# Lionel 2035 2-6-4 headlamp problem



## cy131 (Feb 26, 2011)

I inherited this engine from my father in law and it runs great, however the headlamp does not. There is a disconnected wire inside which is probably the culprit. Does anybody know how this light is wired or have a diagram on it?
BTW, I did replace the bulb.

Thanks in advance,
Chad


----------



## tjcruiser (Jan 10, 2010)

The center-nub of the light is wired to any of the "hot" wire junctions going directly to the center pickup rollers. The outer screw-shell of the light is grounded to the motor frame.

See the first pdf sheet in the link below ...

http://pictures.olsenstoy.com/2035.htm

TJ


----------



## cy131 (Feb 26, 2011)

TJ,

Thanks a million. This should help me locate the missing parts I need to connect this bulb. 

c.


----------



## Big Ed (Jun 16, 2009)

cy131 said:


> I inherited this engine from my father in law and it runs great, however the headlamp does not. There is a disconnected wire inside which is probably the culprit. Does anybody know how this light is wired or have a diagram on it?
> BTW, I did replace the bulb.
> 
> Thanks in advance,
> Chad





cy131 said:


> TJ,
> 
> Thanks a million. This should help me locate the missing parts I need to connect this bulb.
> 
> c.


What parts are you missing? You said you replaced the bulb.
If you have the socket there is not much more to them.

Check where the wire inserts into the socket there should be a small gasket on it too. If it is not there it will short the engine out causing it to not run.

edit, yes check out the picture there is a small insulating gasket.


----------



## T-Man (May 16, 2008)

Some pictures with the general idea.

The thread is How to rewire a Steamer


----------



## cy131 (Feb 26, 2011)

Thanks T-man & Big Ed!

The wire is completely missing the socket.
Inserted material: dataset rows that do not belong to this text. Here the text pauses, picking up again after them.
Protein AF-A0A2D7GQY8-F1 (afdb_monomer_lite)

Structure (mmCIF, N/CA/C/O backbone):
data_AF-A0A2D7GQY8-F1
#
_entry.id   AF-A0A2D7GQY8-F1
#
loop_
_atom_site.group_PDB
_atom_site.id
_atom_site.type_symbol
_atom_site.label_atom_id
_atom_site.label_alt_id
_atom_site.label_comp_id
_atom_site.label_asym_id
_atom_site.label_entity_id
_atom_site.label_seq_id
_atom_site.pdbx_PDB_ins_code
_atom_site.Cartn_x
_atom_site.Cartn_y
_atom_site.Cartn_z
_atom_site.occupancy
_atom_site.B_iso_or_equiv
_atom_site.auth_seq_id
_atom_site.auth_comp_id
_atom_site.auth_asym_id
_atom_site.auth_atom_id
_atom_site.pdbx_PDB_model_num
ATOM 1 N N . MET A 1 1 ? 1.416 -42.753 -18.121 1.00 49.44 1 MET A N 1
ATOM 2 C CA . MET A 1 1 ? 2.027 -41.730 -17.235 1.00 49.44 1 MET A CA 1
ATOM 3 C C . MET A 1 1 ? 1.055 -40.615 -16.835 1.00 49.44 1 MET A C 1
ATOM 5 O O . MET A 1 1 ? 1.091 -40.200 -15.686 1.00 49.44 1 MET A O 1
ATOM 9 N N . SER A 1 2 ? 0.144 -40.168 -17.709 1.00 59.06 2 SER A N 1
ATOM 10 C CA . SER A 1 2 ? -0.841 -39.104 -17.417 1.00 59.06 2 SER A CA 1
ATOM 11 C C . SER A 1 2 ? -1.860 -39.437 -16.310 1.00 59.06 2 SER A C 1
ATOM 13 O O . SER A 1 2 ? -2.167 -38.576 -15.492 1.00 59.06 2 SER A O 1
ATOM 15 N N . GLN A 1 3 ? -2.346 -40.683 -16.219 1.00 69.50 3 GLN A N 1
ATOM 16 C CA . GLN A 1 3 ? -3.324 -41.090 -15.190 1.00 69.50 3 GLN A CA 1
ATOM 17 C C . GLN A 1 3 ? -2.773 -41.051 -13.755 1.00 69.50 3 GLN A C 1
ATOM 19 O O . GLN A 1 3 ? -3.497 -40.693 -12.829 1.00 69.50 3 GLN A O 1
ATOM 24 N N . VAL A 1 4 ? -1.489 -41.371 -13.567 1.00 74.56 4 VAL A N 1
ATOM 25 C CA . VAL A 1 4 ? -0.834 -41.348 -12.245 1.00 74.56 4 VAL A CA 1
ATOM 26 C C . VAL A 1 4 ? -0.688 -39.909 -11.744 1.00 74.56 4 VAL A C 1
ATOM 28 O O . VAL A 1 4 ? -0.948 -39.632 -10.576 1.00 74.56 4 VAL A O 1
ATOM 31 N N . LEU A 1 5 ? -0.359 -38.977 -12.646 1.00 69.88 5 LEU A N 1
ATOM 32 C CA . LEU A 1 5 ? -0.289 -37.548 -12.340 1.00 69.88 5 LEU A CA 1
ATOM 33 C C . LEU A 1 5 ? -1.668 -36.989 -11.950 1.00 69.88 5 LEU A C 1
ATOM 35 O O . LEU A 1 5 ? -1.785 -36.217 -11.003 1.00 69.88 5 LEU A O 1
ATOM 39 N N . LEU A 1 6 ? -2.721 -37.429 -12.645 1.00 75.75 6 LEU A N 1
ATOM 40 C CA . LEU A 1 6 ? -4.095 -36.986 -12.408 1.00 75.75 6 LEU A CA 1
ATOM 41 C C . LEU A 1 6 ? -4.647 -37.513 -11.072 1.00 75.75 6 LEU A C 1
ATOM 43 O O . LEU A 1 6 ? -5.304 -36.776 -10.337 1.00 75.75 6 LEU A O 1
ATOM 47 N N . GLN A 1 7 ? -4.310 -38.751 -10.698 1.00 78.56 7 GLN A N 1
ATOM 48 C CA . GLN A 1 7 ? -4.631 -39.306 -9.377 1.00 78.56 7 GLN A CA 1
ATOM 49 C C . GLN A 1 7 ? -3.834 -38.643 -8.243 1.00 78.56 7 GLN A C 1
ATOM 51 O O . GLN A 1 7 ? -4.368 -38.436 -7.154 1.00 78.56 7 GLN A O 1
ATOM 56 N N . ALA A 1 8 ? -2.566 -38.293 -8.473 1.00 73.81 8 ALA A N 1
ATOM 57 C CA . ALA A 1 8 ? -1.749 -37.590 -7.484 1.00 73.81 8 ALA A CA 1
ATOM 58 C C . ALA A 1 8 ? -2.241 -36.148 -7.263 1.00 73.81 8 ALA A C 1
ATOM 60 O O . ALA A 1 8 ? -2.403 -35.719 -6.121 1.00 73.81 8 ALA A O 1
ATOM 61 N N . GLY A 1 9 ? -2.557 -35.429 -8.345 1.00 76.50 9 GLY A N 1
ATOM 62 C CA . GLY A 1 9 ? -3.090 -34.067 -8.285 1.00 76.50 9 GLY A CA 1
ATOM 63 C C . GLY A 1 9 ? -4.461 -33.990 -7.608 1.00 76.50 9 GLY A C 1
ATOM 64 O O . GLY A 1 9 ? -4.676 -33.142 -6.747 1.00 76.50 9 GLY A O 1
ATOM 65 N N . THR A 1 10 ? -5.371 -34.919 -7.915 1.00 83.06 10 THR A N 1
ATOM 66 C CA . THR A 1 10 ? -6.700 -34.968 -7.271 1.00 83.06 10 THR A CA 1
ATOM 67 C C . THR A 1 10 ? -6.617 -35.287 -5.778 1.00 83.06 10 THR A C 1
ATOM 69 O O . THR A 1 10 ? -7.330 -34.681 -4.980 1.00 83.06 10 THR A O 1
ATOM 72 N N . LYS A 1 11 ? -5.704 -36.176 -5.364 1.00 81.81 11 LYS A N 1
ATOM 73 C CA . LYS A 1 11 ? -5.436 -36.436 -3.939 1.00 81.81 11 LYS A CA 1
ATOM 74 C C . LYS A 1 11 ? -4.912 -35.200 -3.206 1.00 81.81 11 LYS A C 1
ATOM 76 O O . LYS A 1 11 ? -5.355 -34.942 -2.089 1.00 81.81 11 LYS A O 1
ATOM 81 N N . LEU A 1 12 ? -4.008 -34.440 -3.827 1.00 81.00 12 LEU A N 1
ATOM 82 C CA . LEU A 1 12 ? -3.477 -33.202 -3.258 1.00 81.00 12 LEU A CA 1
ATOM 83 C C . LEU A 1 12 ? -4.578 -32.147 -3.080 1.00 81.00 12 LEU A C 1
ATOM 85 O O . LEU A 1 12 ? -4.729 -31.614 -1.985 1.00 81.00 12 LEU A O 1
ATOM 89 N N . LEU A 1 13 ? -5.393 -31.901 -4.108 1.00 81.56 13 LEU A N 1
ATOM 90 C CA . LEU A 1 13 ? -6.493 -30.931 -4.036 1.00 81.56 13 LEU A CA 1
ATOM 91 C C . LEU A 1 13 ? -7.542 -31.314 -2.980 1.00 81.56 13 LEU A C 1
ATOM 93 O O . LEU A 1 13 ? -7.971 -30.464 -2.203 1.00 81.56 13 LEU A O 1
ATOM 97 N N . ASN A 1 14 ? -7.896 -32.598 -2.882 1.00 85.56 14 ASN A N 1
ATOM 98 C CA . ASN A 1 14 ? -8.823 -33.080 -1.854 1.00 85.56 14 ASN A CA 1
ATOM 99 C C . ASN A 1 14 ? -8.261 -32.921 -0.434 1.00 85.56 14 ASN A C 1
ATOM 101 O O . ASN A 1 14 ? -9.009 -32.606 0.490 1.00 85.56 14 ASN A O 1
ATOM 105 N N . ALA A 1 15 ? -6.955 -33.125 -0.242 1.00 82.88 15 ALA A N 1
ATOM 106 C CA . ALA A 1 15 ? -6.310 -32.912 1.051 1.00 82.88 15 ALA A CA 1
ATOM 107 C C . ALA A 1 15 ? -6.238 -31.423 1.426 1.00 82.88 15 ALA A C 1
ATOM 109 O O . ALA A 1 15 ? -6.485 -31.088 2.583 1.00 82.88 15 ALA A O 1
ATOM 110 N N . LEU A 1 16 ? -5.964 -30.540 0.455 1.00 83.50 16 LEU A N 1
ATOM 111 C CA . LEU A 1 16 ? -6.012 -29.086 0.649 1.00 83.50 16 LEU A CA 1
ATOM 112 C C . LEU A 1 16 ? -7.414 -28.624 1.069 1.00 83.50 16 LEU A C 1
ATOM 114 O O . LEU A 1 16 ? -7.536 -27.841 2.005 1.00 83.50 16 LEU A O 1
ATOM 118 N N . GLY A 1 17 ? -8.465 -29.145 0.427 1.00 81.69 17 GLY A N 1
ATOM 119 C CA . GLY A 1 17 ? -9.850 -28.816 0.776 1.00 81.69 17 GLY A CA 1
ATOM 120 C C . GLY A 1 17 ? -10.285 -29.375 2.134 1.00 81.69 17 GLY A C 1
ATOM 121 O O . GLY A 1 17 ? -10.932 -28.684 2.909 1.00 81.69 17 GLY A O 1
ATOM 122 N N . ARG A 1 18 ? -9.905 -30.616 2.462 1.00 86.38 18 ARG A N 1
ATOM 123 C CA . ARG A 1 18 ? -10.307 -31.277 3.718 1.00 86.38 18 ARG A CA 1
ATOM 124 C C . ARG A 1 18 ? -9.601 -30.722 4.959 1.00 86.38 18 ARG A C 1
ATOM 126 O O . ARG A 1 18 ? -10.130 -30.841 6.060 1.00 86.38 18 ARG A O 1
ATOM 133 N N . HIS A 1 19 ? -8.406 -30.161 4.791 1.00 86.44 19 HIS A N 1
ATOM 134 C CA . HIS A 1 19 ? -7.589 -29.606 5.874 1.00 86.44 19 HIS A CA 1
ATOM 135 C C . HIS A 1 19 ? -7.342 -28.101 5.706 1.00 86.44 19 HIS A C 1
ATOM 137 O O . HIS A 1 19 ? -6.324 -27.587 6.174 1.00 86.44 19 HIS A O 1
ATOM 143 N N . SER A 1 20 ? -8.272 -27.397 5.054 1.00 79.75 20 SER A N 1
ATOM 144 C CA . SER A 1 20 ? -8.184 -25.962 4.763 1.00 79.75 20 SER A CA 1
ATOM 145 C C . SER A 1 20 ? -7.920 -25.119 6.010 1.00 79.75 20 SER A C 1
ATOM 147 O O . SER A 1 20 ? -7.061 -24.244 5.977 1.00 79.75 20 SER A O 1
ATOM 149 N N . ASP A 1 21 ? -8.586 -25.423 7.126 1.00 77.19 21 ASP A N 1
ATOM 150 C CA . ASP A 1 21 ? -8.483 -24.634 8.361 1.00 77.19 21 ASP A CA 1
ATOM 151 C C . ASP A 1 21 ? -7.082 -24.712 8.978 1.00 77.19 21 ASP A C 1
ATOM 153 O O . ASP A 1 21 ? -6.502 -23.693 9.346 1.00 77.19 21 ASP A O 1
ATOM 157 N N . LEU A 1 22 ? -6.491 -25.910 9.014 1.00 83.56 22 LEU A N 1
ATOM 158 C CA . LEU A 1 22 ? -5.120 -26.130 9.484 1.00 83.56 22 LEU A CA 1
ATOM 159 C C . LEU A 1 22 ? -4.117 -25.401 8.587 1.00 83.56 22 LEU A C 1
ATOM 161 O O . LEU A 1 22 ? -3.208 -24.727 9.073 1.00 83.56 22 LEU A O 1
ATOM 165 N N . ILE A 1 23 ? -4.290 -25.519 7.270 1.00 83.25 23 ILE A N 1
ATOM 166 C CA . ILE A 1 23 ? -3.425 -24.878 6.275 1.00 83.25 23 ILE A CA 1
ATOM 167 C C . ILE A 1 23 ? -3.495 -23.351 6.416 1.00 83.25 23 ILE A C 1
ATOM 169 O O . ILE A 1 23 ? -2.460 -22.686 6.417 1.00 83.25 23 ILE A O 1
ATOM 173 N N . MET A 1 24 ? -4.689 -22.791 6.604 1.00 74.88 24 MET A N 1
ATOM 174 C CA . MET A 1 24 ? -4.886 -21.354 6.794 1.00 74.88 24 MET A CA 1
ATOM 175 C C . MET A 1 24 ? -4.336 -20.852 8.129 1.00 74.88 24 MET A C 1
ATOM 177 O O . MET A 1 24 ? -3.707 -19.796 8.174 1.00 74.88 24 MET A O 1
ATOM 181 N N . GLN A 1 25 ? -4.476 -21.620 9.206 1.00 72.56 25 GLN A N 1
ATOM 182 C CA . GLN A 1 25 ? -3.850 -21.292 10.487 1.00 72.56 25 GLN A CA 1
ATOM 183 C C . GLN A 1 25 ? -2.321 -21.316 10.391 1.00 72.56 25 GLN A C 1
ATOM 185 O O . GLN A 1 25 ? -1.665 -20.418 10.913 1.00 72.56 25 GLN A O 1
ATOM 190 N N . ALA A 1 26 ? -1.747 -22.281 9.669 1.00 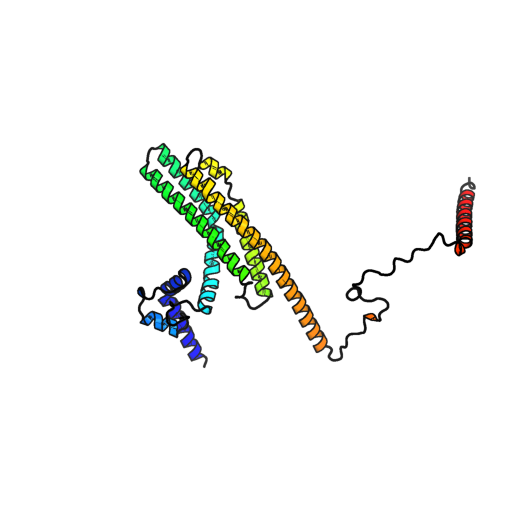76.44 26 ALA A N 1
ATOM 191 C CA . ALA A 1 26 ? -0.312 -22.337 9.398 1.00 76.44 26 ALA A CA 1
ATOM 192 C C . ALA A 1 26 ? 0.176 -21.147 8.554 1.00 76.44 26 ALA A C 1
ATOM 194 O O . ALA A 1 26 ? 1.297 -20.668 8.731 1.00 76.44 26 ALA A O 1
ATOM 195 N N . TYR A 1 27 ? -0.666 -20.662 7.637 1.00 71.31 27 TYR A N 1
ATOM 196 C CA . TYR A 1 27 ? -0.397 -19.477 6.823 1.00 71.31 27 TYR A CA 1
ATOM 197 C C . TYR A 1 27 ? -0.383 -18.198 7.665 1.00 71.31 27 TYR A C 1
ATOM 199 O O . TYR A 1 27 ? 0.554 -17.408 7.552 1.00 71.31 27 TYR A O 1
ATOM 207 N N . ILE A 1 28 ? -1.379 -18.027 8.538 1.00 65.62 28 ILE A N 1
ATOM 208 C CA . ILE A 1 28 ? -1.530 -16.848 9.402 1.00 65.62 28 ILE A CA 1
ATOM 209 C C . ILE A 1 28 ? -0.456 -16.823 10.496 1.00 65.62 28 ILE A C 1
ATOM 211 O O . ILE A 1 28 ? 0.206 -15.806 10.691 1.00 65.62 28 ILE A O 1
ATOM 215 N N . ASN A 1 29 ? -0.248 -17.948 11.181 1.00 67.00 29 ASN A N 1
ATOM 216 C CA . ASN A 1 29 ? 0.652 -18.037 12.333 1.00 67.00 29 ASN A CA 1
ATOM 217 C C . ASN A 1 29 ? 2.119 -18.259 11.928 1.00 67.00 29 ASN A C 1
ATOM 219 O O . ASN A 1 29 ? 3.017 -18.145 12.756 1.00 67.00 29 ASN A O 1
ATOM 223 N N . GLY A 1 30 ? 2.380 -18.596 10.661 1.00 60.44 30 GLY A N 1
ATOM 224 C CA . GLY A 1 30 ? 3.714 -18.910 10.142 1.00 60.44 30 GLY A CA 1
ATOM 225 C C . GLY A 1 30 ? 4.224 -20.316 10.489 1.00 60.44 30 GLY A C 1
ATOM 226 O O . GLY A 1 30 ? 5.208 -20.758 9.886 1.00 60.44 30 GLY A O 1
ATOM 227 N N . SER A 1 31 ? 3.553 -21.024 11.400 1.00 75.00 31 SER A N 1
ATOM 228 C CA . SER A 1 31 ? 3.817 -22.411 11.791 1.00 75.00 31 SER A CA 1
ATOM 229 C C . SER A 1 31 ? 2.539 -23.133 12.241 1.00 75.00 31 SER A C 1
ATOM 231 O O . SER A 1 31 ? 1.513 -22.512 12.531 1.00 75.00 31 SER A O 1
ATOM 233 N N . VAL A 1 32 ? 2.587 -24.467 12.256 1.00 78.12 32 VAL A N 1
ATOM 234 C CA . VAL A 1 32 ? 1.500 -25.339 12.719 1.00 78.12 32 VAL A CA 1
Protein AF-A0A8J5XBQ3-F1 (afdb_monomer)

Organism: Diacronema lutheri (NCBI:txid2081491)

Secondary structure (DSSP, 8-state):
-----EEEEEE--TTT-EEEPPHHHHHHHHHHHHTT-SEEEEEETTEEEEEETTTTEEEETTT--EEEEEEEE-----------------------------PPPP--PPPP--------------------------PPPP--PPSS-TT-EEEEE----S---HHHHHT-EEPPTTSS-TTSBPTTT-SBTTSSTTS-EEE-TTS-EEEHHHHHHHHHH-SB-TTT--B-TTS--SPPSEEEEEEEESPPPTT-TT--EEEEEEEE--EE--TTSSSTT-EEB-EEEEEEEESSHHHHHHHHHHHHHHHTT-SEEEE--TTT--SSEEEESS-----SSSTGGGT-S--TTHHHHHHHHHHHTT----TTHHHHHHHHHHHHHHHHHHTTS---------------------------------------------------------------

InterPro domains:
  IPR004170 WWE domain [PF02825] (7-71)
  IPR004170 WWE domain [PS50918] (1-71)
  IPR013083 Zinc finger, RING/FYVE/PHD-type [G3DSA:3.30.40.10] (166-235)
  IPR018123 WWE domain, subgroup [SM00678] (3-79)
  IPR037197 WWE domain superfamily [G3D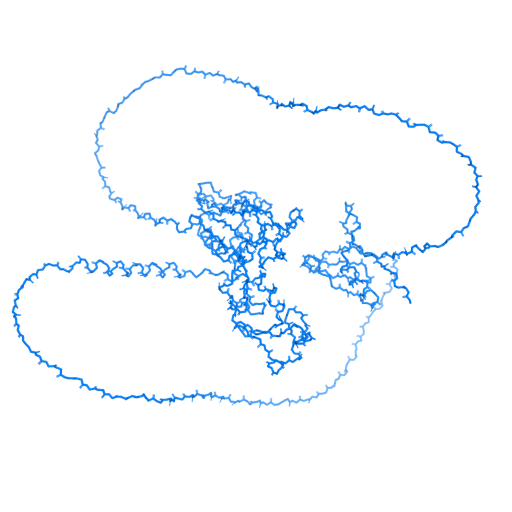SA:3.30.720.50] (1-74)
  IPR037197 WWE domain superfamily [SSF117839] (4-74)
  IPR039396 Deltex, C-terminal [PF18102] (237-366)
  IPR039396 Deltex, C-terminal [cd09633] (237-366)
  IPR039398 Deltex family [PTHR12622] (153-366)
  IPR039399 Deltex, C-terminal domain superfamily [G3DSA:3.30.390.130] (236-367)

Structure (mmCIF, N/CA/C/O backbone):
data_AF-A0A8J5XBQ3-F1
#
_entry.id   AF-A0A8J5XBQ3-F1
#
loop_
_atom_site.group_PDB
_atom_site.id
_atom_site.type_symbol
_atom_site.label_atom_id
_atom_site.label_alt_id
_atom_site.label_comp_id
_atom_site.label_asym_id
_atom_site.label_entity_id
_atom_site.label_seq_id
_atom_site.pdbx_PDB_ins_code
_atom_site.Cartn_x
_atom_site.Cartn_y
_atom_site.Cartn_z
_atom_site.occupancy
_atom_site.B_iso_or_equiv
_atom_site.auth_seq_id
_atom_site.auth_comp_id
_atom_site.auth_asym_id
_atom_site.auth_atom_id
_atom_site.pdbx_PDB_model_num
ATOM 1 N N . MET A 1 1 ? 39.823 24.170 -16.459 1.00 35.50 1 MET A N 1
ATOM 2 C CA . MET A 1 1 ? 38.960 25.076 -15.675 1.00 35.50 1 MET A CA 1
ATOM 3 C C . MET A 1 1 ? 38.485 24.275 -14.481 1.00 35.50 1 MET A C 1
ATOM 5 O O . MET A 1 1 ? 37.693 23.366 -14.679 1.00 35.50 1 MET A O 1
ATOM 9 N N . SER A 1 2 ? 39.061 24.511 -13.302 1.00 37.22 2 SER A N 1
ATOM 10 C CA . SER A 1 2 ? 38.669 23.820 -12.070 1.00 37.22 2 SER A CA 1
ATOM 11 C C . SER A 1 2 ? 37.215 24.155 -11.750 1.00 37.22 2 SER A C 1
ATOM 13 O O . SER A 1 2 ? 36.893 25.312 -11.484 1.00 37.22 2 SER A O 1
ATOM 15 N N . SER A 1 3 ? 36.322 23.172 -11.839 1.00 40.97 3 SER A N 1
ATOM 16 C CA . SER A 1 3 ? 34.949 23.309 -11.363 1.00 40.97 3 SER A CA 1
ATOM 17 C C . SER A 1 3 ? 34.955 23.119 -9.850 1.00 40.97 3 SER A C 1
ATOM 19 O O . SER A 1 3 ? 34.763 22.005 -9.369 1.00 40.97 3 SER A O 1
ATOM 21 N N . GLY A 1 4 ? 35.222 24.197 -9.109 1.00 52.12 4 GLY A N 1
ATOM 22 C CA . GLY A 1 4 ? 35.009 24.211 -7.665 1.00 52.12 4 GLY A CA 1
ATOM 23 C C . GLY A 1 4 ? 33.560 23.826 -7.372 1.00 52.12 4 GLY A C 1
ATOM 24 O O . GLY A 1 4 ? 32.632 24.431 -7.920 1.00 52.12 4 GLY A O 1
ATOM 25 N N . GLY A 1 5 ? 33.364 22.777 -6.574 1.00 70.31 5 GLY A N 1
ATOM 26 C CA . GLY A 1 5 ? 32.036 22.342 -6.156 1.00 70.31 5 GLY A CA 1
ATOM 27 C C . GLY A 1 5 ? 31.330 23.451 -5.374 1.00 70.31 5 GLY A C 1
ATOM 28 O O . GLY A 1 5 ? 31.963 24.238 -4.673 1.00 70.31 5 GLY A O 1
ATOM 29 N N . ALA A 1 6 ? 30.007 23.543 -5.483 1.00 81.88 6 ALA A N 1
ATOM 30 C CA . ALA A 1 6 ? 29.226 24.464 -4.668 1.00 81.88 6 ALA A CA 1
ATOM 31 C C . ALA A 1 6 ? 28.182 23.715 -3.856 1.00 81.88 6 ALA A C 1
ATOM 33 O O . ALA A 1 6 ? 27.531 22.783 -4.329 1.00 81.88 6 ALA A O 1
ATOM 34 N N . ARG A 1 7 ? 28.018 24.150 -2.611 1.00 89.44 7 ARG A N 1
ATOM 35 C CA . ARG A 1 7 ? 27.034 23.614 -1.687 1.00 89.44 7 ARG A CA 1
ATOM 36 C C . ARG A 1 7 ? 25.710 24.337 -1.875 1.00 89.44 7 ARG A C 1
ATOM 38 O O . ARG A 1 7 ? 25.654 25.564 -1.799 1.00 89.44 7 ARG A O 1
ATOM 45 N N . TRP A 1 8 ? 24.646 23.569 -2.061 1.00 91.81 8 TRP A N 1
ATOM 46 C CA . TRP A 1 8 ? 23.283 24.077 -2.143 1.00 91.81 8 TRP A CA 1
ATOM 47 C C . TRP A 1 8 ? 22.527 23.781 -0.850 1.00 91.81 8 TRP A C 1
ATOM 49 O O . TRP A 1 8 ? 22.553 22.655 -0.350 1.00 91.81 8 TRP A O 1
ATOM 59 N N . GLU A 1 9 ? 21.826 24.780 -0.318 1.00 93.69 9 GLU A N 1
ATOM 60 C CA . GLU A 1 9 ? 21.079 24.677 0.942 1.00 93.69 9 GLU A CA 1
ATOM 61 C C . GLU A 1 9 ? 19.721 25.392 0.841 1.00 93.69 9 GLU A C 1
ATOM 63 O O . GLU A 1 9 ? 19.569 26.349 0.079 1.00 93.69 9 GLU A O 1
ATOM 68 N N . TRP A 1 10 ? 18.731 24.953 1.618 1.00 92.44 10 TRP A N 1
ATOM 69 C CA . TRP A 1 10 ? 17.398 25.555 1.711 1.00 92.44 10 TRP A CA 1
ATOM 70 C C . TRP A 1 10 ? 17.043 25.941 3.146 1.00 92.44 10 TRP A C 1
ATOM 72 O O . TRP A 1 10 ? 17.569 25.383 4.107 1.00 92.44 10 TRP A O 1
ATOM 82 N N . ASP A 1 11 ? 16.150 26.914 3.299 1.00 90.88 11 ASP A N 1
ATOM 83 C CA . ASP A 1 11 ? 15.766 27.443 4.605 1.00 90.88 11 ASP A CA 1
ATOM 84 C C . ASP A 1 11 ? 14.739 26.541 5.319 1.00 90.88 11 ASP A C 1
ATOM 86 O O . ASP A 1 11 ? 13.546 26.485 4.980 1.00 90.88 11 ASP A O 1
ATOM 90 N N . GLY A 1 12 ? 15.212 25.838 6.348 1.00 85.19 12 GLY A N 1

The diagram posted by TJ answered that and I have one ordered and on it's way. It appears that the socket is completely missing. There is just a wire hanging loose by the smoke unit. Hopefully what I ordered includes that gasket. I will fill you guys in.

Thanks,
Chad


----------



## cy131 (Feb 26, 2011)

Ok, got the new wire and socket and soldered it this morning. The headlamp works perfect. Now, i'm realizing though that my E unit works intermittently. I have to unplug my transformer (1033) in order for it to work. The system buzzes like and electric chair, lol! I will say though, these older sets are a lot of fun.

Thanks everybody for your info and help.

Chad


----------



## Gerard (Dec 26, 2010)

I'm guessing you're using the 5-16 volts output on the 1033.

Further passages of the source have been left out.